# Newspaper equals ...?



## SeanRogerPierce (Dec 14, 2011)

Hi guys,

I finished my knives on chromium oxide on leather for quite some time and was very pleased with the results. A few weeks back I saw the Carter videos on youtube and his finishing on newspaper. Intrigued, I tried it myself. And woah, what a nice effect. With my chromium oxide, the knives were very sharp and moderate aggressive, but with newspaper it was just a scary aggressive edge. I like the newspaper edge a lot more for kitchen knives to be frank.

My question therefore, which compound and which gritsize produces a result like a newspaper?


----------



## El Pescador (Dec 14, 2011)

i should try this...


----------



## Andrew H (Dec 14, 2011)

SeanRogerPierce said:


> Hi guys,
> 
> I finished my knives on chromium oxide on leather for quite some time and was very pleased with the results. A few weeks back I saw the Carter videos on youtube and his finishing on newspaper. Intrigued, I tried it myself. And woah, what a nice effect. With my chromium oxide, the knives were very sharp and moderate aggressive, but with newspaper it was just a scary aggressive edge. I like the newspaper edge a lot more for kitchen knives to be frank.
> 
> My question therefore, which compound and which gritsize produces a result like a newspaper?

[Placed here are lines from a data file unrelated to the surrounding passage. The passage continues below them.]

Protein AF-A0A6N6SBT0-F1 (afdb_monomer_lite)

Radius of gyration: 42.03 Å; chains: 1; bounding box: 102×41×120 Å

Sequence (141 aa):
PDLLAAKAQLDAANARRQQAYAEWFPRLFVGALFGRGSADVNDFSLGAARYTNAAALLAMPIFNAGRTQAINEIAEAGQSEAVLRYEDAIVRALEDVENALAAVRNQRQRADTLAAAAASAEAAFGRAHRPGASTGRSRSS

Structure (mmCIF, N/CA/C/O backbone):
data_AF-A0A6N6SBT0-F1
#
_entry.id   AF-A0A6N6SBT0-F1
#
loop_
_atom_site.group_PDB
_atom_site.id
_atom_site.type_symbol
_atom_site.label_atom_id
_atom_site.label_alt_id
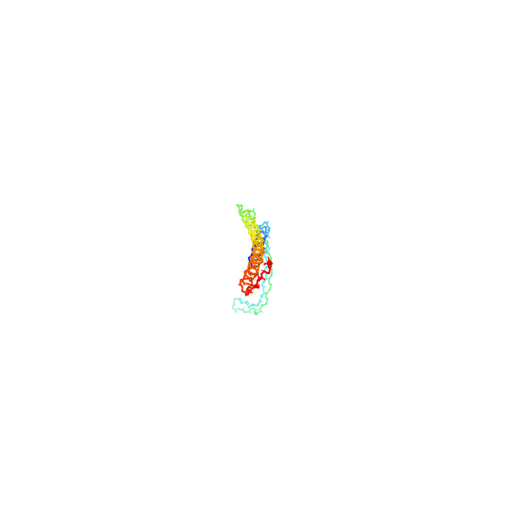_atom_site.label_comp_id
_atom_site.label_asym_id
_atom_site.label_entity_id
_atom_site.label_seq_id
_atom_site.pdbx_PDB_ins_code
_atom_site.Cartn_x
_atom_site.Cartn_y
_atom_site.Cartn_z
_atom_site.occupancy
_atom_site.B_iso_or_equiv
_atom_site.auth_seq_id
_atom_site.auth_comp_id
_atom_site.auth_asym_id
_atom_site.auth_atom_id
_atom_site.pdbx_PDB_model_num
ATOM 1 N N . PRO A 1 1 ? -5.742 -4.243 14.805 1.00 74.75 1 PRO A N 1
ATOM 2 C CA . PRO A 1 1 ? -5.193 -5.214 13.823 1.00 74.75 1 PRO A CA 1
ATOM 3 C C . PRO A 1 1 ? -5.769 -4.964 12.424 1.00 74.75 1 PRO A C 1
ATOM 5 O O . PRO A 1 1 ? -4.994 -4.771 11.495 1.00 74.75 1 PRO A O 1
ATOM 8 N N . ASP A 1 2 ? -7.098 -4.859 12.308 1.00 87.88 2 ASP A N 1
ATOM 9 C CA . ASP A 1 2 ? -7.787 -4.633 11.024 1.00 87.88 2 ASP A CA 1
ATOM 10 C C . ASP A 1 2 ? -7.435 -3.307 10.346 1.00 87.88 2 ASP A C 1
ATOM 12 O O . ASP A 1 2 ? -7.139 -3.293 9.155 1.00 87.88 2 ASP A O 1
ATOM 16 N N . LEU A 1 3 ? -7.341 -2.206 11.099 1.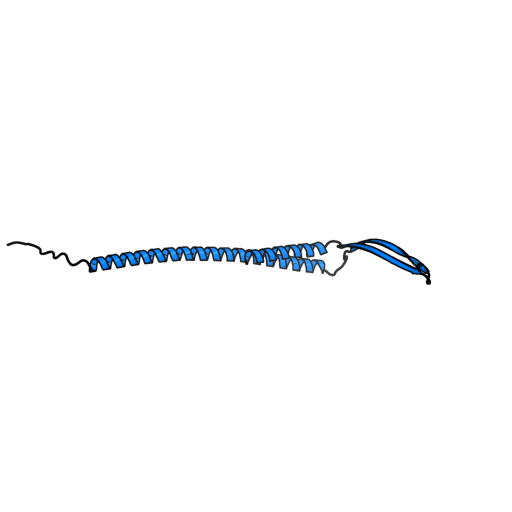00 93.19 3 LEU A N 1
ATOM 17 C CA . LEU A 1 3 ? -6.941 -0.913 10.534 1.00 93.19 3 LEU A CA 1
ATOM 18 C C . LEU A 1 3 ? -5.523 -0.939 9.928 1.00 93.19 3 LEU A C 1
ATOM 20 O O . LEU A 1 3 ? -5.283 -0.369 8.865 1.00 93.19 3 LEU A O 1
ATOM 24 N N . LEU A 1 4 ? -4.580 -1.629 10.581 1.00 94.69 4 LEU A N 1
ATOM 25 C CA . LEU A 1 4 ? -3.209 -1.778 10.077 1.00 94.69 4 LEU A CA 1
ATOM 26 C C . LEU A 1 4 ? -3.168 -2.655 8.821 1.00 94.69 4 LEU A C 1
ATOM 28 O O . LEU A 1 4 ? -2.431 -2.347 7.886 1.00 94.69 4 LEU A O 1
ATOM 32 N N . ALA A 1 5 ? -3.977 -3.717 8.780 1.00 95.62 5 ALA A N 1
ATOM 33 C CA . ALA A 1 5 ? -4.109 -4.559 7.598 1.00 95.62 5 ALA A CA 1
ATOM 34 C C . ALA A 1 5 ? -4.702 -3.771 6.418 1.00 95.62 5 ALA A C 1
ATOM 36 O O . ALA A 1 5 ? -4.152 -3.821 5.319 1.00 95.62 5 ALA A O 1
ATOM 37 N N . ALA A 1 6 ? -5.755 -2.982 6.651 1.00 96.12 6 ALA A N 1
ATOM 38 C CA . ALA A 1 6 ? -6.351 -2.115 5.636 1.00 96.12 6 ALA A CA 1
ATOM 39 C C . ALA A 1 6 ? -5.358 -1.052 5.131 1.00 96.12 6 ALA A C 1
ATOM 41 O O . ALA A 1 6 ? -5.235 -0.840 3.925 1.00 96.12 6 ALA A O 1
ATOM 42 N N . LYS A 1 7 ? -4.564 -0.447 6.026 1.00 97.44 7 LYS A N 1
ATOM 43 C CA . LYS A 1 7 ? -3.493 0.484 5.641 1.00 97.44 7 LYS A CA 1
ATOM 44 C C . LYS A 1 7 ? -2.429 -0.185 4.768 1.00 97.44 7 LYS A C 1
ATOM 46 O O . LYS A 1 7 ? -2.042 0.376 3.747 1.00 97.44 7 LYS A O 1
ATOM 51 N N . ALA A 1 8 ? -1.978 -1.383 5.139 1.00 97.88 8 ALA A N 1
ATOM 52 C CA . ALA A 1 8 ? -1.004 -2.134 4.350 1.00 97.88 8 ALA A CA 1
ATOM 53 C C . ALA A 1 8 ? -1.555 -2.509 2.961 1.00 97.88 8 ALA A C 1
ATOM 55 O O . ALA A 1 8 ? -0.825 -2.461 1.970 1.00 97.88 8 ALA A O 1
ATOM 56 N N . GLN A 1 9 ? -2.848 -2.837 2.866 1.00 97.50 9 GLN A N 1
ATOM 57 C CA . GLN A 1 9 ? -3.518 -3.076 1.584 1.00 97.50 9 GLN A CA 1
ATOM 58 C C . GLN A 1 9 ? -3.577 -1.812 0.718 1.00 97.50 9 GLN A C 1
ATOM 60 O O . GLN A 1 9 ? -3.290 -1.894 -0.477 1.00 97.50 9 GLN A O 1
ATOM 65 N N . LEU A 1 10 ? -3.888 -0.654 1.309 1.00 98.25 10 LEU A N 1
ATOM 66 C CA . LEU A 1 10 ? -3.849 0.638 0.622 1.00 98.25 10 LEU A CA 1
ATOM 67 C C . LEU A 1 10 ? -2.440 0.965 0.111 1.00 98.25 10 LEU A C 1
ATOM 69 O O . LEU A 1 10 ? -2.282 1.357 -1.043 1.00 98.25 10 LEU A O 1
ATOM 73 N N . ASP A 1 11 ? -1.406 0.746 0.921 1.00 98.50 11 ASP A N 1
ATOM 74 C CA . ASP A 1 11 ? -0.016 0.963 0.501 1.00 98.50 11 ASP A CA 1
ATOM 75 C C . ASP A 1 11 ? 0.382 0.043 -0.657 1.00 98.50 11 ASP A C 1
ATOM 77 O O . ASP A 1 11 ? 0.976 0.495 -1.640 1.00 98.50 11 ASP A O 1
ATOM 81 N N . ALA A 1 12 ? -0.009 -1.231 -0.596 1.00 98.25 12 ALA A N 1
ATOM 82 C CA . ALA A 1 12 ? 0.203 -2.170 -1.690 1.00 98.25 12 ALA A CA 1
ATOM 83 C C . ALA A 1 12 ? -0.542 -1.742 -2.968 1.00 98.25 12 ALA A C 1
ATOM 85 O O . ALA A 1 12 ? 0.009 -1.846 -4.065 1.00 98.25 12 ALA A O 1
ATOM 86 N N . ALA A 1 13 ? -1.774 -1.241 -2.853 1.00 98.19 13 ALA A N 1
ATOM 87 C CA . ALA A 1 13 ? -2.539 -0.740 -3.993 1.00 98.19 13 ALA A CA 1
ATOM 88 C C . ALA A 1 13 ? -1.915 0.533 -4.594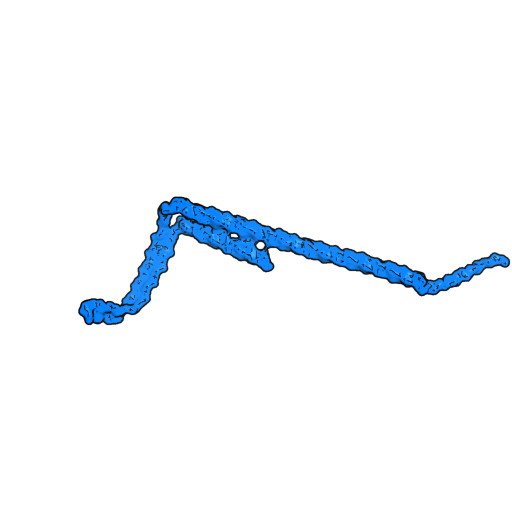 1.00 98.19 13 ALA A C 1
ATOM 90 O O . ALA A 1 13 ? -1.797 0.643 -5.814 1.00 98.19 13 ALA A O 1
ATOM 91 N N . ASN A 1 14 ? -1.415 1.446 -3.755 1.00 98.25 14 ASN A N 1
ATOM 92 C CA . ASN A 1 14 ? -0.661 2.622 -4.192 1.00 98.25 14 ASN A CA 1
ATOM 93 C C . ASN A 1 14 ? 0.598 2.228 -4.979 1.00 98.25 14 ASN A C 1
ATOM 95 O O . ASN A 1 14 ? 0.849 2.790 -6.047 1.00 98.25 14 ASN A O 1
ATOM 99 N N . ALA A 1 15 ? 1.357 1.239 -4.497 1.00 98.31 15 ALA A N 1
ATOM 100 C CA . ALA A 1 15 ? 2.535 0.728 -5.197 1.00 98.31 15 ALA A CA 1
ATOM 101 C C . ALA A 1 15 ? 2.172 0.100 -6.554 1.00 98.31 15 ALA A C 1
ATOM 103 O O . ALA A 1 15 ? 2.846 0.357 -7.550 1.00 98.31 15 ALA A O 1
ATOM 104 N N . ARG A 1 16 ? 1.070 -0.659 -6.633 1.00 97.69 16 ARG A N 1
ATOM 105 C CA . ARG A 1 16 ? 0.569 -1.215 -7.905 1.00 97.69 16 ARG A CA 1
ATOM 106 C C . ARG A 1 16 ? 0.152 -0.124 -8.891 1.00 97.69 16 ARG A C 1
ATOM 108 O O . ARG A 1 16 ? 0.479 -0.234 -10.068 1.00 97.69 16 ARG A O 1
ATOM 115 N N . ARG A 1 17 ? -0.506 0.947 -8.430 1.00 97.81 17 ARG A N 1
ATOM 116 C CA . ARG A 1 17 ? -0.841 2.108 -9.276 1.00 97.81 17 ARG A CA 1
ATOM 117 C C . ARG A 1 17 ? 0.415 2.784 -9.820 1.00 97.81 17 ARG A C 1
ATOM 119 O O . ARG A 1 17 ? 0.469 3.110 -10.999 1.00 97.81 17 ARG A O 1
ATOM 126 N N . GLN A 1 18 ? 1.448 2.943 -8.993 1.00 97.12 18 GLN A N 1
ATOM 127 C CA . GLN A 1 18 ? 2.737 3.478 -9.442 1.00 97.12 18 GLN A CA 1
ATOM 128 C C . GLN A 1 18 ? 3.427 2.562 -10.463 1.00 97.12 18 GLN A C 1
ATOM 130 O O . GLN A 1 18 ? 3.969 3.053 -11.449 1.00 97.12 18 GLN A O 1
ATOM 135 N N . GLN A 1 19 ? 3.377 1.242 -10.264 1.00 96.75 19 GLN A N 1
ATOM 136 C CA . GLN A 1 19 ? 3.892 0.265 -11.230 1.00 96.75 19 GLN A CA 1
ATOM 137 C C . GLN A 1 19 ? 3.137 0.328 -12.563 1.00 96.75 19 GLN A C 1
ATOM 139 O O . GLN A 1 19 ? 3.767 0.357 -13.615 1.00 96.75 19 GLN A O 1
ATOM 144 N N . ALA A 1 20 ? 1.804 0.401 -12.530 1.00 96.06 20 ALA A N 1
ATOM 145 C CA . ALA A 1 20 ? 0.986 0.558 -13.729 1.00 96.06 20 ALA A CA 1
ATOM 146 C C . ALA A 1 20 ? 1.299 1.874 -14.457 1.00 96.06 20 ALA A C 1
ATOM 148 O O . ALA A 1 20 ? 1.459 1.882 -15.676 1.00 96.06 20 ALA A O 1
ATOM 149 N N . TYR A 1 21 ? 1.479 2.967 -13.712 1.00 95.69 21 TYR A N 1
ATOM 150 C CA . TYR A 1 21 ? 1.884 4.253 -14.274 1.00 95.69 21 TYR A CA 1
ATOM 151 C C . TYR A 1 21 ? 3.276 4.198 -14.923 1.00 95.69 21 TYR A C 1
ATOM 153 O O . TYR A 1 21 ? 3.505 4.819 -15.959 1.00 95.69 21 TYR A O 1
ATOM 161 N N . ALA A 1 22 ? 4.202 3.411 -14.368 1.00 94.81 22 ALA A N 1
ATOM 162 C CA . ALA A 1 22 ? 5.533 3.226 -14.941 1.00 94.81 22 ALA A CA 1
ATOM 163 C C . ALA A 1 22 ? 5.515 2.533 -16.319 1.00 94.81 22 ALA A C 1
ATOM 165 O O . ALA A 1 22 ? 6.441 2.735 -17.101 1.00 94.81 22 ALA A O 1
ATOM 166 N N . GLU A 1 23 ? 4.461 1.782 -16.663 1.00 93.12 23 GLU A N 1
ATOM 167 C CA . GLU A 1 23 ? 4.303 1.164 -17.993 1.00 93.12 23 GLU A CA 1
ATOM 168 C C . GLU A 1 23 ? 4.077 2.190 -19.123 1.00 93.12 23 GLU A C 1
ATOM 170 O O . GLU A 1 23 ? 4.121 1.821 -20.299 1.00 93.12 23 GLU A O 1
ATOM 175 N N . TRP A 1 24 ? 3.865 3.474 -18.803 1.00 92.69 24 TRP A N 1
ATOM 176 C CA . TRP A 1 24 ? 3.896 4.566 -19.787 1.00 92.69 24 TRP A CA 1
ATOM 177 C C . TRP A 1 24 ? 5.311 4.949 -20.233 1.00 92.69 24 TRP A C 1
ATOM 179 O O . TRP A 1 24 ? 5.467 5.656 -21.228 1.00 92.69 24 TRP A O 1
ATOM 189 N N . PHE A 1 25 ? 6.343 4.493 -19.522 1.00 93.62 25 PHE A N 1
ATOM 190 C CA . PHE A 1 25 ? 7.730 4.864 -19.773 1.00 93.62 25 PHE A CA 1
ATOM 191 C C . PHE A 1 25 ? 8.544 3.690 -20.345 1.00 93.62 25 PHE A C 1
ATOM 193 O O . PHE A 1 25 ? 8.198 2.521 -20.146 1.00 93.62 25 PHE A O 1
ATOM 200 N N . PRO A 1 26 ? 9.657 3.970 -21.050 1.00 93.19 26 PRO A N 1
ATOM 201 C CA . PRO A 1 26 ? 10.591 2.936 -21.476 1.00 93.19 26 PRO A CA 1
ATOM 202 C C . PRO A 1 26 ? 11.142 2.140 -20.293 1.00 93.19 26 PRO A C 1
ATOM 204 O O . PRO A 1 26 ? 11.505 2.699 -19.258 1.00 93.19 26 PRO A O 1
ATOM 207 N N . ARG A 1 27 ? 11.298 0.830 -20.483 1.00 93.62 27 ARG A N 1
ATOM 208 C CA . ARG A 1 27 ? 11.972 -0.044 -19.521 1.00 93.62 27 ARG A CA 1
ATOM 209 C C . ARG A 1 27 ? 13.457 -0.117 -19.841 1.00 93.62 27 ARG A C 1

I'm curious, if you want to have an edge like the newspaper stropped edge why not just strop on newspaper? I would assume stopping at a lower grit (2k?) and then light stropping would do the same thing.


----------



## SeanRogerPierce (Dec 14, 2011)

Andrew H said:


> I'm curious, if you want to have an edge like the newspaper stropped edge why not just strop on newspaper? I would assume stopping at a lower grit (2k?) and then light stropping would do the same thing.


I like nice tools. Newspaper, as effective as it is, is just something improvised. I would like something, that could accompany my existing strops.







Stopping at low grit and then strop produces an aggressive edge yes, but it is also course, not very refined. Working with that edge isn't quite the fun as with the full progression and then newspaper stropping.


----------



## memorael (Dec 14, 2011)

I don't think you can get the same effect with anything else. The reason newspaper does what it does is because of silica and I am not aware of anyone selling silica powder, gel, crayon or what not. Theres nothing wrong with using newspaper, I do it all the time to deburr and finish some carbon knives.


----------



## stevenStefano (Dec 14, 2011)

For those who strop on newspaper, how do you actually do it? Just lay a sheet over the stone? I tried this and it didn't lay flat and just made a hell of a mess, it sort of shriveled up


----------



## SeanRogerPierce (Dec 14, 2011)

I just wrap the stone in the paper and place it back on the stoneholder.


----------



## Keith Neal (Dec 14, 2011)

Carter just rips a piece of newspaper a bit larger than the stone and lays it on the wet stone he has been using. The paper gets wet and sticks, he flattens it out a bit, and strops.


----------



## Citizen Snips (Dec 14, 2011)

SeanRogerPierce said:


> I just wrap the stone in the paper and place it back on the stoneholder.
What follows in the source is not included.